MATERIAL SUPPLIED Block Start

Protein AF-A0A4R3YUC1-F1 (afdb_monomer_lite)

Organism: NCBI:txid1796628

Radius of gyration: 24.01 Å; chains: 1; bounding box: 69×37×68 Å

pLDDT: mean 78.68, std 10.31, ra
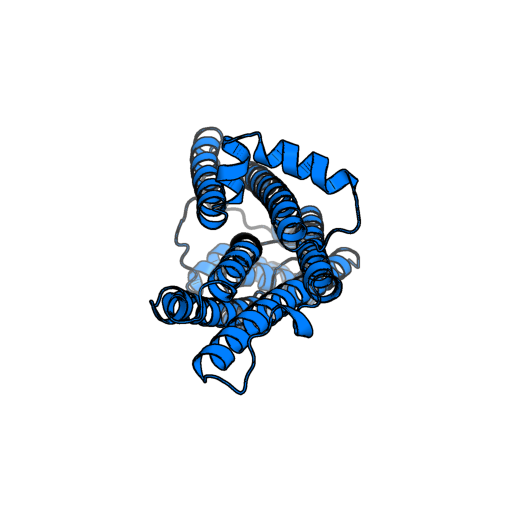nge [43.38, 93.25]

Foldseek 3Di:
DVFLVLLLLLLLLLLDAAPLSVVSSVVVSVVLVVCCVVDPDSLVSSVVVHDSVVVNVVSPRDDPDLFDFDVVQVVVLVVVLLVVLLVLLVVLLLQLCVVLVLDPDPCSVVVVVVLVVDPVSVVCSQCVQVVLVVSVVVSVVSSVVVCVVVPDDSDDPRDRDSVVSVVRDTSLFFDHCHVVVVLVVVVVVLVVVVCVLVPDCLLVVVDPPLSVLLSSLVSSLSSLSSVLVVLVVVVSPDRGDDPVNLVSLLVSLVVLLVSLVSCCPRSVCVNPNQDDPPPDPSSVVSNCSSVVSSVSSNVSSVVSNVSSVVSNVVVPVD

Sequence (318 aa):
MNDLLERYLGAVCSYFLGFKKKRVYDDLKYHIQSSVHQYDDLEDLLVNYGHPRSIALSYGYRPIIQHIFNPKVVSIIERIVLLISGIYLFFSTLFYLEQFNCLPFQDSHQVIATLNTSNIIALLLSHPFLVMISIAVIAIISLILADQKYKVSQEIDPLWSLQKLYDLPHQSHYPSHVAETIFMIIFTIFFIFYSIFFSRDIIIQIQHESYQMIHLMTYFFQPFIMIIFVDYIIDITKKIYTKKYLKYSTLINLFTLISLTIFVVNSGFLHDYLLPLNININYTFVNFFIIGALIMIYTISLYKLLRNLKSYRSLFRS

Structure (mmCIF, N/CA/C/O backbone):
data_AF-A0A4R3YUC1-F1
#
_entry.id   AF-A0A4R3YUC1-F1
#
loop_
_atom_site.group_PDB
_atom_site.id
_atom_site.type_symbol
_atom_site.label_atom_id
_atom_site.label_alt_id
_atom_site.label_comp_id
_atom_site.label_asym_id
_atom_site.label_entity_id
_atom_site.label_seq_id
_atom_site.pdbx_PDB_ins_code
_atom_site.Cartn_x
_atom_site.Cartn_y
_atom_site.Cartn_z
_atom_site.occupancy
_atom_site.B_iso_or_equiv
_atom_site.auth_seq_id
_atom_site.auth_comp_id
_atom_site.auth_asym_id
_atom_site.auth_atom_id
_atom_site.pdbx_PDB_model_num
ATOM 1 N N . MET A 1 1 ? -28.752 11.042 16.484 1.00 49.59 1 MET A N 1
ATOM 2 C CA . MET A 1 1 ? -29.026 9.598 16.665 1.00 49.59 1 MET A CA 1
ATOM 3 C C . MET A 1 1 ? -28.134 8.671 15.831 1.00 49.59 1 MET A C 1
ATOM 5 O O . MET A 1 1 ? -27.665 7.704 16.401 1.00 49.59 1 MET A O 1
ATOM 9 N N . ASN A 1 2 ? -27.820 8.934 14.550 1.00 69.19 2 ASN A N 1
ATOM 10 C CA . ASN A 1 2 ? -26.999 7.998 13.746 1.00 69.19 2 ASN A CA 1
ATOM 11 C C . ASN A 1 2 ? -25.473 8.053 13.972 1.00 69.19 2 ASN A C 1
ATOM 13 O O . ASN A 1 2 ? -24.810 7.047 13.759 1.00 69.19 2 ASN A O 1
ATOM 17 N N . ASP A 1 3 ? -24.892 9.183 14.386 1.00 82.19 3 ASP A N 1
ATOM 18 C CA . ASP A 1 3 ? -23.424 9.334 14.362 1.00 82.19 3 ASP A CA 1
ATOM 19 C C . ASP A 1 3 ? -22.695 8.415 15.360 1.00 82.19 3 ASP A C 1
ATOM 21 O O . ASP A 1 3 ? -21.723 7.755 15.006 1.00 82.19 3 ASP A O 1
ATOM 25 N N . LEU A 1 4 ? -23.201 8.291 16.592 1.00 86.56 4 LEU A N 1
ATOM 26 C CA . LEU A 1 4 ? -22.582 7.441 17.615 1.00 86.56 4 LEU A CA 1
ATOM 27 C C . LEU A 1 4 ? -22.633 5.950 17.246 1.00 86.56 4 LEU A C 1
ATOM 29 O O . LEU A 1 4 ? -21.645 5.233 17.408 1.00 86.56 4 LEU A O 1
ATOM 33 N N . LEU A 1 5 ? -23.758 5.507 16.674 1.00 88.81 5 LEU A N 1
ATOM 34 C CA . LEU A 1 5 ? -23.901 4.163 16.121 1.00 88.81 5 LEU A CA 1
ATOM 35 C C . LEU A 1 5 ? -22.882 3.922 15.001 1.00 88.81 5 LEU A C 1
ATOM 37 O O . LEU A 1 5 ? -22.186 2.912 15.016 1.00 88.81 5 LEU A O 1
ATOM 41 N N . GLU A 1 6 ? -22.744 4.852 14.054 1.00 88.81 6 GLU A N 1
ATOM 42 C CA . GLU A 1 6 ? -21.788 4.717 12.946 1.00 88.81 6 GLU A CA 1
ATOM 43 C C . GLU A 1 6 ? -20.324 4.737 13.416 1.00 88.81 6 GLU A C 1
ATOM 45 O O . GLU A 1 6 ? -19.490 4.008 12.867 1.00 88.81 6 GLU A O 1
ATOM 50 N N . ARG A 1 7 ? -19.996 5.506 14.464 1.00 87.62 7 ARG A N 1
ATOM 51 C CA . ARG A 1 7 ? -18.677 5.479 15.124 1.00 87.62 7 ARG A CA 1
ATOM 52 C C . ARG A 1 7 ? -18.388 4.121 15.750 1.00 87.62 7 ARG A C 1
ATOM 54 O O . ARG A 1 7 ? -17.305 3.569 15.540 1.00 87.62 7 ARG A O 1
ATOM 61 N N . TYR A 1 8 ? -19.358 3.570 16.474 1.00 89.31 8 TYR A N 1
ATOM 62 C CA . TYR A 1 8 ? -19.240 2.269 17.122 1.00 89.31 8 TYR A CA 1
ATOM 63 C C . TYR A 1 8 ? -19.122 1.125 16.107 1.00 89.31 8 TYR A C 1
ATOM 65 O O . TYR A 1 8 ? -18.185 0.324 16.169 1.00 89.31 8 TYR A O 1
ATOM 73 N N . LEU A 1 9 ? -20.007 1.102 15.106 1.00 89.75 9 LEU A N 1
ATOM 74 C CA . LEU A 1 9 ? -19.944 0.163 13.985 1.00 89.75 9 LEU A CA 1
ATOM 75 C C . LEU A 1 9 ? -18.605 0.283 13.250 1.00 89.75 9 LEU A C 1
ATOM 77 O O . LEU A 1 9 ? -17.975 -0.732 12.956 1.00 89.75 9 LEU A O 1
ATOM 81 N N . GLY A 1 10 ? -18.131 1.508 12.999 1.00 86.06 10 GLY A N 1
ATOM 82 C CA . GLY A 1 10 ? -16.818 1.777 12.412 1.00 86.06 10 GLY A CA 1
ATOM 83 C C . GLY A 1 10 ? -15.670 1.175 13.226 1.00 86.06 10 GLY A C 1
ATOM 84 O O . GLY A 1 10 ? -14.798 0.514 12.655 1.00 86.06 10 GLY A O 1
ATOM 85 N N . ALA A 1 11 ? -15.713 1.320 14.553 1.00 86.81 11 ALA A N 1
ATOM 86 C CA . ALA A 1 11 ? -14.717 0.772 15.469 1.00 86.81 11 ALA A CA 1
ATOM 87 C C . ALA A 1 11 ? -14.674 -0.764 15.437 1.00 86.81 11 ALA A C 1
ATOM 89 O O . ALA A 1 11 ? -13.589 -1.336 15.302 1.00 86.81 11 ALA A O 1
ATOM 90 N N . VAL A 1 12 ? -15.827 -1.441 15.497 1.00 88.56 12 VAL A N 1
ATOM 91 C CA . VAL A 1 12 ? -15.905 -2.914 15.398 1.00 88.56 12 VAL A CA 1
ATOM 92 C C . VAL A 1 12 ? -15.454 -3.385 14.015 1.00 88.56 12 VAL A C 1
ATOM 94 O O . VAL A 1 12 ? -14.638 -4.299 13.882 1.00 88.56 12 VAL A O 1
ATOM 97 N N . CYS A 1 13 ? -15.929 -2.721 12.963 1.00 87.94 13 CYS A N 1
ATOM 98 C CA . CYS A 1 13 ? -15.628 -3.088 11.585 1.00 87.94 13 CYS A CA 1
ATOM 99 C C . CYS A 1 13 ? -14.166 -2.828 11.200 1.00 87.94 13 CYS A C 1
ATOM 101 O O . CYS A 1 13 ? -13.683 -3.429 10.242 1.00 87.94 13 CYS A O 1
ATOM 103 N N . SER A 1 14 ? -13.438 -1.976 11.930 1.00 84.81 14 SER A N 1
ATOM 104 C CA . SER A 1 14 ? -12.004 -1.729 11.702 1.00 84.81 14 SER A CA 1
ATOM 105 C C . SER A 1 14 ? -11.128 -2.979 11.870 1.00 84.81 14 SER A C 1
ATOM 107 O O . SER A 1 14 ? -10.013 -3.020 11.358 1.00 84.81 14 SER A O 1
ATOM 109 N N . TYR A 1 15 ? -11.636 -4.015 12.546 1.00 84.12 15 TYR A N 1
ATOM 110 C CA . TYR A 1 15 ? -10.953 -5.298 12.732 1.00 84.12 15 TYR A CA 1
ATOM 111 C C . TYR A 1 15 ? -11.110 -6.262 11.547 1.00 84.12 15 TYR A C 1
ATOM 113 O O . TYR A 1 15 ? -10.447 -7.299 11.504 1.00 84.12 15 TYR A O 1
ATOM 121 N N . PHE A 1 16 ? -11.979 -5.949 10.586 1.00 84.62 16 PHE A N 1
ATOM 122 C CA . PHE A 1 16 ? -12.278 -6.812 9.448 1.00 84.62 16 PHE A CA 1
ATOM 123 C C . PHE A 1 16 ? -11.859 -6.161 8.130 1.00 84.62 16 PHE A C 1
ATOM 125 O O . PHE A 1 16 ? -11.948 -4.948 7.947 1.00 84.62 16 PHE A O 1
ATOM 132 N N . LEU A 1 17 ? -11.449 -6.996 7.176 1.00 77.88 17 LEU A N 1
ATOM 133 C CA . LEU A 1 17 ? -11.031 -6.579 5.839 1.00 77.88 17 LEU A CA 1
ATOM 134 C C . LEU A 1 17 ? -11.989 -7.130 4.775 1.00 77.88 17 LEU A C 1
ATOM 136 O O . LEU A 1 17 ? -12.653 -8.152 4.975 1.00 77.88 17 LEU A O 1
ATOM 140 N N . GLY A 1 18 ? -12.055 -6.446 3.632 1.00 76.06 18 GLY A N 1
ATOM 141 C CA . GLY A 1 18 ? -12.804 -6.902 2.459 1.00 76.06 18 GLY A CA 1
ATOM 142 C C . GLY A 1 18 ? -14.306 -7.096 2.705 1.00 76.06 18 GLY A C 1
ATOM 143 O O . GLY A 1 18 ? -14.942 -6.359 3.460 1.00 76.06 18 GLY A O 1
ATOM 144 N N . PHE A 1 19 ? -14.881 -8.116 2.065 1.00 77.81 19 PHE A N 1
ATOM 145 C CA . PHE A 1 19 ? -16.315 -8.426 2.142 1.00 77.81 19 PHE A CA 1
ATOM 146 C C . PHE A 1 19 ? -16.792 -8.807 3.548 1.00 77.81 19 PHE A C 1
ATOM 148 O O . PHE A 1 19 ? -17.942 -8.535 3.895 1.00 77.81 19 PHE A O 1
ATOM 155 N N . LYS A 1 20 ? -15.912 -9.376 4.387 1.00 84.00 20 LYS A N 1
ATOM 156 C CA . LYS A 1 20 ? -16.256 -9.718 5.775 1.00 84.00 20 LYS A CA 1
ATOM 157 C C . LYS A 1 20 ? -16.606 -8.465 6.580 1.00 84.00 20 LYS A C 1
ATOM 159 O O . LYS A 1 20 ? -17.561 -8.502 7.345 1.00 84.00 20 LYS A O 1
ATOM 164 N N . LYS A 1 21 ? -15.909 -7.346 6.340 1.00 86.25 21 LYS A N 1
ATOM 165 C CA . LYS A 1 21 ? -16.219 -6.050 6.963 1.00 86.25 21 LYS A CA 1
ATOM 166 C C . LYS A 1 21 ? -17.653 -5.607 6.678 1.00 86.25 21 LYS A C 1
ATOM 168 O O . LYS A 1 21 ? -18.358 -5.221 7.599 1.00 86.25 21 LYS A O 1
ATOM 173 N N . LYS A 1 22 ? -18.080 -5.690 5.412 1.00 85.25 22 LYS A N 1
ATOM 174 C CA . LYS A 1 22 ? -19.434 -5.296 5.000 1.00 85.25 22 LYS A CA 1
ATOM 175 C C . LYS A 1 22 ? -20.494 -6.188 5.648 1.00 85.25 22 LYS A C 1
ATOM 177 O O . LYS A 1 22 ? -21.447 -5.677 6.214 1.00 85.25 22 LYS A O 1
ATOM 182 N N . ARG A 1 23 ? -20.274 -7.506 5.639 1.00 88.50 23 ARG A N 1
ATOM 183 C CA . ARG A 1 23 ? -21.194 -8.467 6.261 1.00 88.50 23 ARG A CA 1
ATOM 184 C C . ARG A 1 23 ? -21.372 -8.211 7.759 1.00 88.50 23 ARG A C 1
ATOM 186 O O . ARG A 1 23 ? -22.499 -8.171 8.222 1.00 88.50 23 ARG A O 1
ATOM 193 N N . VAL A 1 24 ? -20.269 -8.014 8.489 1.00 90.00 24 VAL A N 1
ATOM 194 C CA . VAL A 1 24 ? -20.309 -7.709 9.931 1.00 90.00 24 VAL A CA 1
ATOM 195 C C . VAL A 1 24 ? -20.991 -6.367 10.190 1.00 90.00 24 VAL A C 1
ATOM 197 O O . VAL A 1 24 ? -21.750 -6.259 11.142 1.00 90.00 24 VAL A O 1
ATOM 200 N N . TYR A 1 25 ? -20.750 -5.359 9.347 1.00 90.69 25 TYR A N 1
ATOM 201 C CA . TYR A 1 25 ? -21.412 -4.061 9.464 1.00 90.69 25 TYR A CA 1
ATOM 202 C C . TYR A 1 25 ? -22.935 -4.185 9.340 1.00 90.69 25 TYR A C 1
ATOM 204 O O . TYR A 1 25 ? -23.648 -3.711 10.220 1.00 90.69 25 TYR A O 1
ATOM 212 N N . ASP A 1 26 ? -23.418 -4.828 8.272 1.00 91.19 26 ASP A N 1
ATOM 213 C CA . ASP A 1 26 ? -24.853 -4.957 7.995 1.00 91.19 26 ASP A CA 1
ATOM 214 C C . ASP A 1 26 ? -25.558 -5.764 9.103 1.00 91.19 26 ASP A C 1
ATOM 216 O O . ASP A 1 26 ? -26.603 -5.351 9.606 1.00 91.19 26 ASP A O 1
ATOM 220 N N . ASP A 1 27 ? -24.940 -6.866 9.535 1.00 92.44 27 ASP A N 1
ATOM 221 C CA . ASP A 1 27 ? -25.462 -7.762 10.572 1.00 92.44 27 ASP A CA 1
ATOM 222 C C . ASP A 1 27 ? -25.497 -7.093 11.956 1.00 92.44 27 ASP A C 1
ATOM 224 O O . ASP A 1 27 ? -26.537 -7.037 12.615 1.00 92.44 27 ASP A O 1
ATOM 228 N N . LEU A 1 28 ? -24.386 -6.476 12.375 1.00 92.31 28 LEU A N 1
ATOM 229 C CA . LEU A 1 28 ? -24.307 -5.784 13.663 1.00 92.31 28 LEU A CA 1
ATOM 230 C C . LEU A 1 28 ? -25.253 -4.580 13.714 1.00 92.31 28 LEU A C 1
ATOM 232 O O . LEU A 1 28 ? -25.885 -4.337 14.742 1.00 92.31 28 LEU A O 1
ATOM 236 N N . LYS A 1 29 ? -25.377 -3.836 12.610 1.00 93.25 29 LYS A N 1
ATOM 237 C CA . LYS A 1 29 ? -26.309 -2.710 12.516 1.00 93.25 29 LYS A CA 1
ATOM 238 C C . LYS A 1 29 ? -27.751 -3.174 12.668 1.00 93.25 29 LYS A C 1
ATOM 240 O O . LYS A 1 29 ? -28.488 -2.565 13.440 1.00 93.25 29 LYS A O 1
ATOM 245 N N . TYR A 1 30 ? -28.128 -4.253 11.984 1.00 92.12 30 TYR A N 1
ATOM 246 C CA . TYR A 1 30 ? -29.455 -4.847 12.106 1.00 92.12 30 TYR A CA 1
ATOM 247 C C . TYR A 1 30 ? -29.741 -5.292 13.545 1.00 92.12 30 TYR A C 1
ATOM 249 O O . TYR A 1 30 ? -30.767 -4.916 14.114 1.00 92.12 30 TYR A O 1
ATOM 257 N N . HIS A 1 31 ? -28.802 -6.008 14.169 1.00 90.31 31 HIS A N 1
ATOM 258 C CA . HIS A 1 31 ? -28.939 -6.456 15.553 1.00 90.31 31 HIS A CA 1
ATOM 259 C C . HIS A 1 31 ? -29.117 -5.297 16.536 1.00 90.31 31 HIS A C 1
ATOM 261 O O . HIS A 1 31 ? -30.071 -5.309 17.319 1.00 90.31 31 HIS A O 1
ATOM 267 N N . ILE A 1 32 ? -28.264 -4.271 16.463 1.00 89.62 32 ILE A N 1
ATOM 268 C CA . ILE A 1 32 ? -28.374 -3.104 17.345 1.00 89.62 32 ILE A CA 1
ATOM 269 C C . ILE A 1 32 ? -29.718 -2.406 17.127 1.00 89.62 32 ILE A C 1
ATOM 271 O O . ILE A 1 32 ? -30.440 -2.189 18.092 1.00 89.62 32 ILE A O 1
ATOM 275 N N . GLN A 1 33 ? -30.098 -2.126 15.875 1.00 89.19 33 GLN A N 1
ATOM 276 C CA . GLN A 1 33 ? -31.357 -1.443 15.549 1.00 89.19 33 GLN A CA 1
ATOM 277 C C . GLN A 1 33 ? -32.595 -2.219 16.013 1.00 89.19 33 GLN A C 1
ATOM 279 O O . GLN A 1 33 ? -33.532 -1.606 16.517 1.00 89.19 33 GLN A O 1
ATOM 284 N N . SER A 1 34 ? -32.581 -3.551 15.912 1.00 88.19 34 SER A N 1
ATOM 285 C CA . SER A 1 34 ? -33.669 -4.408 16.406 1.00 88.19 34 SER A CA 1
ATOM 286 C C . SER A 1 34 ? -33.798 -4.421 17.935 1.00 88.19 34 SER A C 1
ATOM 288 O O . SER A 1 34 ? -34.873 -4.709 18.456 1.00 88.19 34 SER A O 1
ATOM 290 N N . SER A 1 35 ? -32.724 -4.069 18.647 1.00 86.31 35 SER A N 1
ATOM 291 C CA . SER A 1 35 ? -32.647 -4.110 20.111 1.00 86.31 35 SER A CA 1
ATOM 292 C C . SER A 1 35 ? -32.852 -2.737 20.759 1.00 86.31 35 SER A C 1
ATOM 294 O O . SER A 1 35 ? -33.015 -2.665 21.972 1.00 86.31 35 SER A O 1
ATOM 296 N N . VAL A 1 36 ? -32.893 -1.647 19.976 1.00 85.12 36 VAL A N 1
ATOM 297 C CA . VAL A 1 36 ? -33.047 -0.265 20.484 1.00 85.12 36 VAL A CA 1
ATOM 298 C C . VAL A 1 36 ? -34.280 -0.109 21.371 1.00 85.12 36 VAL A C 1
ATOM 300 O O . VAL A 1 36 ? -34.218 0.583 22.373 1.00 85.12 36 VAL A O 1
ATOM 303 N N . HIS A 1 37 ? -35.384 -0.786 21.050 1.00 84.50 37 HIS A N 1
ATOM 304 C CA . HIS A 1 37 ? -36.632 -0.686 21.816 1.00 84.50 37 HIS A CA 1
ATOM 305 C C . HIS A 1 37 ? -36.557 -1.271 23.236 1.00 84.50 37 HIS A C 1
ATOM 307 O O . HIS A 1 37 ? -37.489 -1.081 24.010 1.00 84.50 37 HIS A O 1
ATOM 313 N N . GLN A 1 38 ? -35.497 -2.016 23.565 1.00 84.19 38 GLN A N 1
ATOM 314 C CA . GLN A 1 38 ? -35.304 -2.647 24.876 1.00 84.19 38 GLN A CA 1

MATERIAL SUPPLIED Block End

**THE PROBLEM:** When you reach the line holding "ATOM 27 C C" in the records above, begin reproducing exactly, stop after the line holding "ATOM 42 C CA", and output nothing else.

**WORKED SOLUTION:**
ATOM 27 C C . LEU A 1 4 ? -22.633 5.950 17.246 1.00 86.56 4 LEU A C 1
ATOM 29 O O . LEU A 1 4 ? -21.645 5.233 17.408 1.00 86.56 4 LEU A O 1
ATOM 33 N N . LEU A 1 5 ? -23.758 5.507 16.674 1.00 88.81 5 LEU A N 1
ATOM 34 C CA . LEU A 1 5 ? -23.901 4.163 16.121 1.00 88.81 5 LEU A CA 1
ATOM 35 C C . LEU A 1 5 ? -22.882 3.922 15.001 1.00 88.81 5 LEU A C 1
ATOM 37 O O . LEU A 1 5 ? -22.186 2.912 15.016 1.00 88.81 5 LEU A O 1
ATOM 41 N N . GLU A 1 6 ? -22.744 4.852 14.054 1.00 88.81 6 GLU A N 1
ATOM 42 C CA . GLU A 1 6 ? -21.788 4.717 12.946 1.00 88.81 6 GLU A CA 1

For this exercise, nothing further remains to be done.